### Exercise
Copy out each line of the data holding "range".

[Recorded data]
%%

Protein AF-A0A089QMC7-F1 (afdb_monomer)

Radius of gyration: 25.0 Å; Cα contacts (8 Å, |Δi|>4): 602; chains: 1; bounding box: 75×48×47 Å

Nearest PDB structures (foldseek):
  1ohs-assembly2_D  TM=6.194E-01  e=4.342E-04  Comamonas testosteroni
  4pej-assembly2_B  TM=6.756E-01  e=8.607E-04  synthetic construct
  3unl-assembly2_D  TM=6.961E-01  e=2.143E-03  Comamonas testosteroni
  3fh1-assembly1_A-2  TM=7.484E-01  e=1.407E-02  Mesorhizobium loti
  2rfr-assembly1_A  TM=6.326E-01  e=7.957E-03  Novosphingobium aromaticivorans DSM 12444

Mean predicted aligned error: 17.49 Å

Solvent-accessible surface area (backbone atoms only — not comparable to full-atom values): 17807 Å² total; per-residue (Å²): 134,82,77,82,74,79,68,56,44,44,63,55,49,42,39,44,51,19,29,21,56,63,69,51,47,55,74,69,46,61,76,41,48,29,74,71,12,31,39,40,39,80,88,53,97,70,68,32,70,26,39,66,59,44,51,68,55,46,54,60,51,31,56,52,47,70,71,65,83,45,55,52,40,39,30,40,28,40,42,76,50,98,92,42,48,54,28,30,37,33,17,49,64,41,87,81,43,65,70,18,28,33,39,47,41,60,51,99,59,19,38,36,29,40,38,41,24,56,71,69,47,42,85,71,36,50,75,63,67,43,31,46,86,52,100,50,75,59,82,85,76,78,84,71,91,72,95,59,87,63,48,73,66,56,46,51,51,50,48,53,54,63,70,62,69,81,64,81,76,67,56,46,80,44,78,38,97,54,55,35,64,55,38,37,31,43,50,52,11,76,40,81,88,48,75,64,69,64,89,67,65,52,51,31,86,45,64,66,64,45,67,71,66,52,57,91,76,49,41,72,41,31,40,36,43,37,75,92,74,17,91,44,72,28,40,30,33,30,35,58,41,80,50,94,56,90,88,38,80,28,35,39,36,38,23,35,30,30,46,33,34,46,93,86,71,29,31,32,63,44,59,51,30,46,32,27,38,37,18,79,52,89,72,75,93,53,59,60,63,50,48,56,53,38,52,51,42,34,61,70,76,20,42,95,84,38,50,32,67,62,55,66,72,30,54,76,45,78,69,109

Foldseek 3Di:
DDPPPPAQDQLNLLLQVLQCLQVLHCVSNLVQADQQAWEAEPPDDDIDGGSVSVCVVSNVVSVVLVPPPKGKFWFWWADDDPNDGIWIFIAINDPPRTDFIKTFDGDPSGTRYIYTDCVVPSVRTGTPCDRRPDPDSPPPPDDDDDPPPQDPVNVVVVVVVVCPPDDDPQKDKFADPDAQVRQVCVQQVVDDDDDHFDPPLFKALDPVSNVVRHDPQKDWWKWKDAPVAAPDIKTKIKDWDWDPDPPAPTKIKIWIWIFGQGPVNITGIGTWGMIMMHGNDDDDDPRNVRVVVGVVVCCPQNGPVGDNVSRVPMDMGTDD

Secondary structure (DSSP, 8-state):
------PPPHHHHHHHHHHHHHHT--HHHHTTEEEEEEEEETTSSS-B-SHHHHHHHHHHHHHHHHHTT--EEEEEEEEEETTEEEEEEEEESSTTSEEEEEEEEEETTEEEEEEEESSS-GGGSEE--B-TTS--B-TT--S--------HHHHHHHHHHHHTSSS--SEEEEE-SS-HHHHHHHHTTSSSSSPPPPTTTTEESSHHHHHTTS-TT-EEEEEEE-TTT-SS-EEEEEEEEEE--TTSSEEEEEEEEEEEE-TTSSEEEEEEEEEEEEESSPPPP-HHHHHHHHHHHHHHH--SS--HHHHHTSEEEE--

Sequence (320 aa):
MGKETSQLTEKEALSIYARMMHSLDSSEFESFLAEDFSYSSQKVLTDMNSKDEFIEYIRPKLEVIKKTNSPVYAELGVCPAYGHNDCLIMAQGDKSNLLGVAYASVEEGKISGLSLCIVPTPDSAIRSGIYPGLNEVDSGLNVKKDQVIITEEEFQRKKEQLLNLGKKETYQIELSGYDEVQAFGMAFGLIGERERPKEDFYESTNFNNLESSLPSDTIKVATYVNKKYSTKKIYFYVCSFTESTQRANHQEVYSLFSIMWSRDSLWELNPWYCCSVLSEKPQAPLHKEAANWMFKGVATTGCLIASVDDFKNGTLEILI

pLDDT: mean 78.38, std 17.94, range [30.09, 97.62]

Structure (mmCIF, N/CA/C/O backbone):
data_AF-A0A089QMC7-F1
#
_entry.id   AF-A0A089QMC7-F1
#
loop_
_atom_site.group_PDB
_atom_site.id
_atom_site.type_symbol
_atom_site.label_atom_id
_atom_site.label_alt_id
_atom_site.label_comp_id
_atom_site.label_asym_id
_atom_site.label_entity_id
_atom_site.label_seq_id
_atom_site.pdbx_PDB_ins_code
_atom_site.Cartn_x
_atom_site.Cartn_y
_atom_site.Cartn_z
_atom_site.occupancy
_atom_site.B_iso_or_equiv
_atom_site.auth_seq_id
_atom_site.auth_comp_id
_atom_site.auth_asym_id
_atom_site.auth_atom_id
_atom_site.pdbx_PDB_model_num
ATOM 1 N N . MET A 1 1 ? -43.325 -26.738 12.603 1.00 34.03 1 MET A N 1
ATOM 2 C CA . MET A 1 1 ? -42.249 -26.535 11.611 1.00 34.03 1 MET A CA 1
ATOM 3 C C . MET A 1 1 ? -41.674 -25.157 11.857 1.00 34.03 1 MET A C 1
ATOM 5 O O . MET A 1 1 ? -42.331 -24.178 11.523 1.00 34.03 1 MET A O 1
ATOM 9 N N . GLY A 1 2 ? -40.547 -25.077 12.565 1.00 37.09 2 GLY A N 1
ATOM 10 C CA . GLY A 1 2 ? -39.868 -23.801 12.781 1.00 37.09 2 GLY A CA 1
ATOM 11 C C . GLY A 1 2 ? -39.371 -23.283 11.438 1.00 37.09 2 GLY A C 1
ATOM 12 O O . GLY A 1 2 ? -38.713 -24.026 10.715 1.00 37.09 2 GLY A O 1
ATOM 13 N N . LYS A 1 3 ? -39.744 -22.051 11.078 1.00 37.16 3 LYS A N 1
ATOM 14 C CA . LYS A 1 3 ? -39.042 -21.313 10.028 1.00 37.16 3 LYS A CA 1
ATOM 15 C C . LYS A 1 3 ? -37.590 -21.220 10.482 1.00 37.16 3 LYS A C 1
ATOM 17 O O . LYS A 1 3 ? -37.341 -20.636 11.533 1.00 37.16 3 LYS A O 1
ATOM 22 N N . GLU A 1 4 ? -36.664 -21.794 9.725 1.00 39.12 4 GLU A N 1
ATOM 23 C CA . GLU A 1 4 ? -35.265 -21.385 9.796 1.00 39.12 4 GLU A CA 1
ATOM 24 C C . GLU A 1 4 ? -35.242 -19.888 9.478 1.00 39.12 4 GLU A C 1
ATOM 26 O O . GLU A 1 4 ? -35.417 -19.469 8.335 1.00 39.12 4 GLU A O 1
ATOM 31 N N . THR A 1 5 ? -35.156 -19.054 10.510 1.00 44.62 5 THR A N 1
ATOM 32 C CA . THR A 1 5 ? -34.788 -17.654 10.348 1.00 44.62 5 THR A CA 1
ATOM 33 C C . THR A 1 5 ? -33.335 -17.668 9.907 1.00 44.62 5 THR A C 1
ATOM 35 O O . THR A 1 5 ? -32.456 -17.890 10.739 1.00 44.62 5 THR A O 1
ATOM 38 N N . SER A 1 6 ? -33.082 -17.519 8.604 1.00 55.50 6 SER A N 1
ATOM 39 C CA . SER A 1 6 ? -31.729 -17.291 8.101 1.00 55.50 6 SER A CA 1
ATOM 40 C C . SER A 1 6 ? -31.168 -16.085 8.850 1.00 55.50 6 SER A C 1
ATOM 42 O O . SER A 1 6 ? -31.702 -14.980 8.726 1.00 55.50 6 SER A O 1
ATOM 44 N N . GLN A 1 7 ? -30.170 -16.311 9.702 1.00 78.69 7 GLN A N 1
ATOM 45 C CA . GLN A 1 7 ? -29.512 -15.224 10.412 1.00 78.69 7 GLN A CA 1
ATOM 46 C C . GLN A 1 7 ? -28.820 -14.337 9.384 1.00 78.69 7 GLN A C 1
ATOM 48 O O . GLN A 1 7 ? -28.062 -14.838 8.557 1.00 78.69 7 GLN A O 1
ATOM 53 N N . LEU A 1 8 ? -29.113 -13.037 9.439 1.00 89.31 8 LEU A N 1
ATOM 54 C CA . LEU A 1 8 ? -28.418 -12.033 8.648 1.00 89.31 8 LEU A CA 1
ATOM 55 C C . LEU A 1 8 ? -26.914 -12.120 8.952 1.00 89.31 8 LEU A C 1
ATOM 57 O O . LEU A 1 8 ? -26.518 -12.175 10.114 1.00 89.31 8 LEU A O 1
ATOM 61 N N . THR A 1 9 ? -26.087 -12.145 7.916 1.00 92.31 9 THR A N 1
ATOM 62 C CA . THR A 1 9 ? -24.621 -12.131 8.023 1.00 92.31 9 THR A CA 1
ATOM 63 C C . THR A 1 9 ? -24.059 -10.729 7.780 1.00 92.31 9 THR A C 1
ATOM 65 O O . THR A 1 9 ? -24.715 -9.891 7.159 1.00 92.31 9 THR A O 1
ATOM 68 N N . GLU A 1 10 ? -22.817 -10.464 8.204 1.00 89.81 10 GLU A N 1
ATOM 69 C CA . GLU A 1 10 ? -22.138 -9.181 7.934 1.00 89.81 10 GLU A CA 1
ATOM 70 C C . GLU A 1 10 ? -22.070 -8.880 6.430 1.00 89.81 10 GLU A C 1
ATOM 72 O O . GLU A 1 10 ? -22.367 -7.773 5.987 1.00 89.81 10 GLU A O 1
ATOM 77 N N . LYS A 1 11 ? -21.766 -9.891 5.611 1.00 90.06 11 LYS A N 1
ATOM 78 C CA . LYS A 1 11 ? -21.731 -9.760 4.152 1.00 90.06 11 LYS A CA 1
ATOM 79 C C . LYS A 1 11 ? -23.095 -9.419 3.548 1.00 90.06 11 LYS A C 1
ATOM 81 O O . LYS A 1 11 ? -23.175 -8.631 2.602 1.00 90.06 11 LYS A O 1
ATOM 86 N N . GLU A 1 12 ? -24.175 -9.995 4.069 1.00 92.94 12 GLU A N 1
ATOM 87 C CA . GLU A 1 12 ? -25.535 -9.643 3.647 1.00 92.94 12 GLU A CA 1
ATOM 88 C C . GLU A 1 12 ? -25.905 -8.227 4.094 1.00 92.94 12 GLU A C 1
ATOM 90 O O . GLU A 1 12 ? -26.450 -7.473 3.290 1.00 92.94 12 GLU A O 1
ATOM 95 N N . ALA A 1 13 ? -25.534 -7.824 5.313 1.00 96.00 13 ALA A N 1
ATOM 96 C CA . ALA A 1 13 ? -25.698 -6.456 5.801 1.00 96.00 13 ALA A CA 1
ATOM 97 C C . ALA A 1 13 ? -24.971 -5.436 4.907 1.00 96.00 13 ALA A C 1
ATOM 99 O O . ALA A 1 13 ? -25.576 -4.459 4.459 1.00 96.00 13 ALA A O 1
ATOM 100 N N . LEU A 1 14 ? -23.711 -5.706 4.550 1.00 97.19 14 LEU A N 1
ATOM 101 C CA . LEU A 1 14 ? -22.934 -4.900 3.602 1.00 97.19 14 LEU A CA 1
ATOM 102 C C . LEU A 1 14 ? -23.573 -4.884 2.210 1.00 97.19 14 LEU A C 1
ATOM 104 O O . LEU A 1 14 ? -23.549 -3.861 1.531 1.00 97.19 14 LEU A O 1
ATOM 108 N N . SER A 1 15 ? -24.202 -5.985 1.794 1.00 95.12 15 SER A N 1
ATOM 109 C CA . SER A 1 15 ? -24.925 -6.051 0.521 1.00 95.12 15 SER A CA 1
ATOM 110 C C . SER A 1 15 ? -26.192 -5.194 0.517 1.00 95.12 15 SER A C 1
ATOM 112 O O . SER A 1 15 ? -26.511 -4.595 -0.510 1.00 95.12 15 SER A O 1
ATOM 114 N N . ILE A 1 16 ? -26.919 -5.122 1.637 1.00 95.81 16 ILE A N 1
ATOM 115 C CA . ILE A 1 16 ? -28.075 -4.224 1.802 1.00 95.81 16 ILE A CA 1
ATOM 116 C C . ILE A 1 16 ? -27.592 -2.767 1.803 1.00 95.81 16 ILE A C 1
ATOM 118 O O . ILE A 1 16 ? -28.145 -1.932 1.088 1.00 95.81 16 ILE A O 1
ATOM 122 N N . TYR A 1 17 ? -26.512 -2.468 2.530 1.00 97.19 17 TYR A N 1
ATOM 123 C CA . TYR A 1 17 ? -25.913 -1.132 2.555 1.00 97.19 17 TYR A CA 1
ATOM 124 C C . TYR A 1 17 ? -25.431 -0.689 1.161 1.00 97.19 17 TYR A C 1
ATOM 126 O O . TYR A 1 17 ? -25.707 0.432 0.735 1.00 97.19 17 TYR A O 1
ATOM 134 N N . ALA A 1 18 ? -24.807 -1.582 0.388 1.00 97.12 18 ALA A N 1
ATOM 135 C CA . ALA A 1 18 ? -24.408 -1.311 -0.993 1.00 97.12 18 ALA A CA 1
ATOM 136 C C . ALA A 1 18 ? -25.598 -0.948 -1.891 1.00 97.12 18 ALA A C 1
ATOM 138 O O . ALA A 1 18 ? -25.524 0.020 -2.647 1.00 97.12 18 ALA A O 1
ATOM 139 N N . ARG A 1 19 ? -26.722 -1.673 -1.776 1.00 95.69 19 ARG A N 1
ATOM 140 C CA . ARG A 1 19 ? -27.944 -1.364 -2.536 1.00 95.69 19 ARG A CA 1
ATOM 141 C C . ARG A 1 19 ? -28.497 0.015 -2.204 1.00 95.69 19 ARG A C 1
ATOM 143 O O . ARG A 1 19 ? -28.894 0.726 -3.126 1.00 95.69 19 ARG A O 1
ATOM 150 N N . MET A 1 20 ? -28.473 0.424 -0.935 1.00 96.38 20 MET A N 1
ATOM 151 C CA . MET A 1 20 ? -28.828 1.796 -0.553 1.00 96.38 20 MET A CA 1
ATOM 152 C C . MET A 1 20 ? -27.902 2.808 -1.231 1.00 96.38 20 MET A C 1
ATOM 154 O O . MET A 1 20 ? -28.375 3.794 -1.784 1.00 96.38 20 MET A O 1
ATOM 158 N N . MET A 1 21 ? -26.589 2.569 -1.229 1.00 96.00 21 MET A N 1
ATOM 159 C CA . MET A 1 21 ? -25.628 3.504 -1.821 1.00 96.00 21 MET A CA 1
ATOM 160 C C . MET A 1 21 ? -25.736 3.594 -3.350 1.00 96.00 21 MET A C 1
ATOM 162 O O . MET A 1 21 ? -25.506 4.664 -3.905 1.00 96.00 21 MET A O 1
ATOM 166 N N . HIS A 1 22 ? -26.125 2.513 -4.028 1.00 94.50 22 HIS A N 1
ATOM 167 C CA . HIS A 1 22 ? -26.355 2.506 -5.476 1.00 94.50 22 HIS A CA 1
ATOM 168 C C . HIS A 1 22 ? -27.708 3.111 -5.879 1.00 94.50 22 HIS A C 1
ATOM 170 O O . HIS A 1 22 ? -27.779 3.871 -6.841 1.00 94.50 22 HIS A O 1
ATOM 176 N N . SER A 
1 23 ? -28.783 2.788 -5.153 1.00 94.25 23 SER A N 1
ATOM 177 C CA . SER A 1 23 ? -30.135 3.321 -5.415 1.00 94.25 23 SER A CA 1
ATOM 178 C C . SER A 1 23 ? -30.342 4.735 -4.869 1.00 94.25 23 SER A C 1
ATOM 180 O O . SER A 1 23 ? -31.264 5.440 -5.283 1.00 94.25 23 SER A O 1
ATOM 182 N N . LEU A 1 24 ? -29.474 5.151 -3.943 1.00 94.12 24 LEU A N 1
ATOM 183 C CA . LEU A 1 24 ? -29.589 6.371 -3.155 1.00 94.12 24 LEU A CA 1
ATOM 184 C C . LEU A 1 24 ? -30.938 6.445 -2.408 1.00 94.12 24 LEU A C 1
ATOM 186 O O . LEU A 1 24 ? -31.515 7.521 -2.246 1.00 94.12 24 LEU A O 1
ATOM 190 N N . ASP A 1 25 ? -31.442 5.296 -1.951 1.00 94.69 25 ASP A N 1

%%
%%

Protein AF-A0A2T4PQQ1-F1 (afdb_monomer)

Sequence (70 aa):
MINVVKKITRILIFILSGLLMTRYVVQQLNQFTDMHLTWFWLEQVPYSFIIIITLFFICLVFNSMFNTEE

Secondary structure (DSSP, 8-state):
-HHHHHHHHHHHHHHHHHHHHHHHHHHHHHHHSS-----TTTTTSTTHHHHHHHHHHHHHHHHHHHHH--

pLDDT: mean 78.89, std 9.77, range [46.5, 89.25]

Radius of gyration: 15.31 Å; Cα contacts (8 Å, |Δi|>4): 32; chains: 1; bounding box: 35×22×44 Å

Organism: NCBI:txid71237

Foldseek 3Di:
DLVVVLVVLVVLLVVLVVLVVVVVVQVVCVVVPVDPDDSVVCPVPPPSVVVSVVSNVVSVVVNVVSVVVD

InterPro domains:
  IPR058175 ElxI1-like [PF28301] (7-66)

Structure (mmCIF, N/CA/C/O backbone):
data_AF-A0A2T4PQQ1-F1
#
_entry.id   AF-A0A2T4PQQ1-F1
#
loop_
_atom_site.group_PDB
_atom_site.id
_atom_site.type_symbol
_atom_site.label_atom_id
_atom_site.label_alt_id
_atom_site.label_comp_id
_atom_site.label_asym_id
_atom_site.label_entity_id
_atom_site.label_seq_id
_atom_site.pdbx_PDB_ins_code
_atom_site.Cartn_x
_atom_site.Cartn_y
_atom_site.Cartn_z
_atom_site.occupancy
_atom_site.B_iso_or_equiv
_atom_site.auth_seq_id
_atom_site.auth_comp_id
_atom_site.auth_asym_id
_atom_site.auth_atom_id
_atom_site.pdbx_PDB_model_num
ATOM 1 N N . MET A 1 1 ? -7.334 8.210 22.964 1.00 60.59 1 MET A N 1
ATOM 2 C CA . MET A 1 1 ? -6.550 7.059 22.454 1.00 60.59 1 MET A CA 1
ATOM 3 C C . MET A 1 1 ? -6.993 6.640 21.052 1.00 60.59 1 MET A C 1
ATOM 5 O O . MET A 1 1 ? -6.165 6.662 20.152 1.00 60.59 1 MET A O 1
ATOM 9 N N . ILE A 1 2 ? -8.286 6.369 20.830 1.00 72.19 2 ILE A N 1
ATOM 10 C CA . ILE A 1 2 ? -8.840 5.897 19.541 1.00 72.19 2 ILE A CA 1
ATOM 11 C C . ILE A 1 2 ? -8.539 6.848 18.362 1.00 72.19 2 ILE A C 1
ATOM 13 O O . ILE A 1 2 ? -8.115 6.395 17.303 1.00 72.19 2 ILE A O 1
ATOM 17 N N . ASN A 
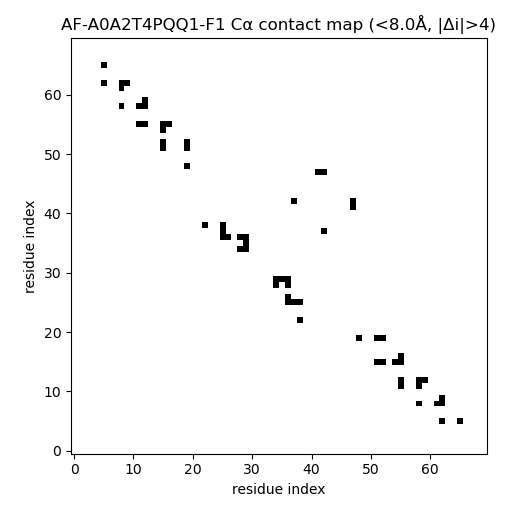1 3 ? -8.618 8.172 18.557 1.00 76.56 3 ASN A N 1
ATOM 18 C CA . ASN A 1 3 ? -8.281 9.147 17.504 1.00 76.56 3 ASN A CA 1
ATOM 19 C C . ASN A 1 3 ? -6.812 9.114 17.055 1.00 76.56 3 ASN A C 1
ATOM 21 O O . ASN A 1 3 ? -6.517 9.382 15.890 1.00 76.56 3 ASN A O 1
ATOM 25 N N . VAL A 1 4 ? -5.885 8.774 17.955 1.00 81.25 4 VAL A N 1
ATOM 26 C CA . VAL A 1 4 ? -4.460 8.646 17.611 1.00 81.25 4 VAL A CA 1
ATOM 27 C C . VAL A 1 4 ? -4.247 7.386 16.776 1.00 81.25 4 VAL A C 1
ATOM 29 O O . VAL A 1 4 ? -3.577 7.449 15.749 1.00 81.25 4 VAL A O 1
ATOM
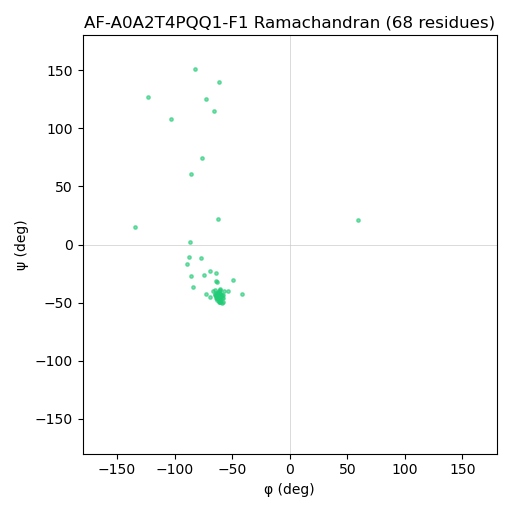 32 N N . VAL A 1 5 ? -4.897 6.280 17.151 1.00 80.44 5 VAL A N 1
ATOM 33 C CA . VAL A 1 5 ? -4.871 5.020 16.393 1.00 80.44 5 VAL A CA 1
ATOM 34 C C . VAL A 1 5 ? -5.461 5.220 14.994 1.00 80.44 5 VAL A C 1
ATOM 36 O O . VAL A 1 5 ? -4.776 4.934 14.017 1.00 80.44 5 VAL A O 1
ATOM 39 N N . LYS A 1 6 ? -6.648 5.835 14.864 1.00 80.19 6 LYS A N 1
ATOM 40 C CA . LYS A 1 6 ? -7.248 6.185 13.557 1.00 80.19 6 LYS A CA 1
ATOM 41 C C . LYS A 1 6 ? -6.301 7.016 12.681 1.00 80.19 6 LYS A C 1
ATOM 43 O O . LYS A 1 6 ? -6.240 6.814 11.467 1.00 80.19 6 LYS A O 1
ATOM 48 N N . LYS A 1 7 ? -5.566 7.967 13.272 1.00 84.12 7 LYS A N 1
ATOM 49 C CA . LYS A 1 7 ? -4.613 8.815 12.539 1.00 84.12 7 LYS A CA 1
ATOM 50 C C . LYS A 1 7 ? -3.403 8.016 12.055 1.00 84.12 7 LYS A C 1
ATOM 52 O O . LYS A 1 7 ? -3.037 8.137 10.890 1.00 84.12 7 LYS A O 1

%%

### Exercise result
pLDDT: mean 78.38, std 17.94, range [30.09, 97.62]
pLDDT: mean 78.89, std 9.77, range [46.5, 89.25]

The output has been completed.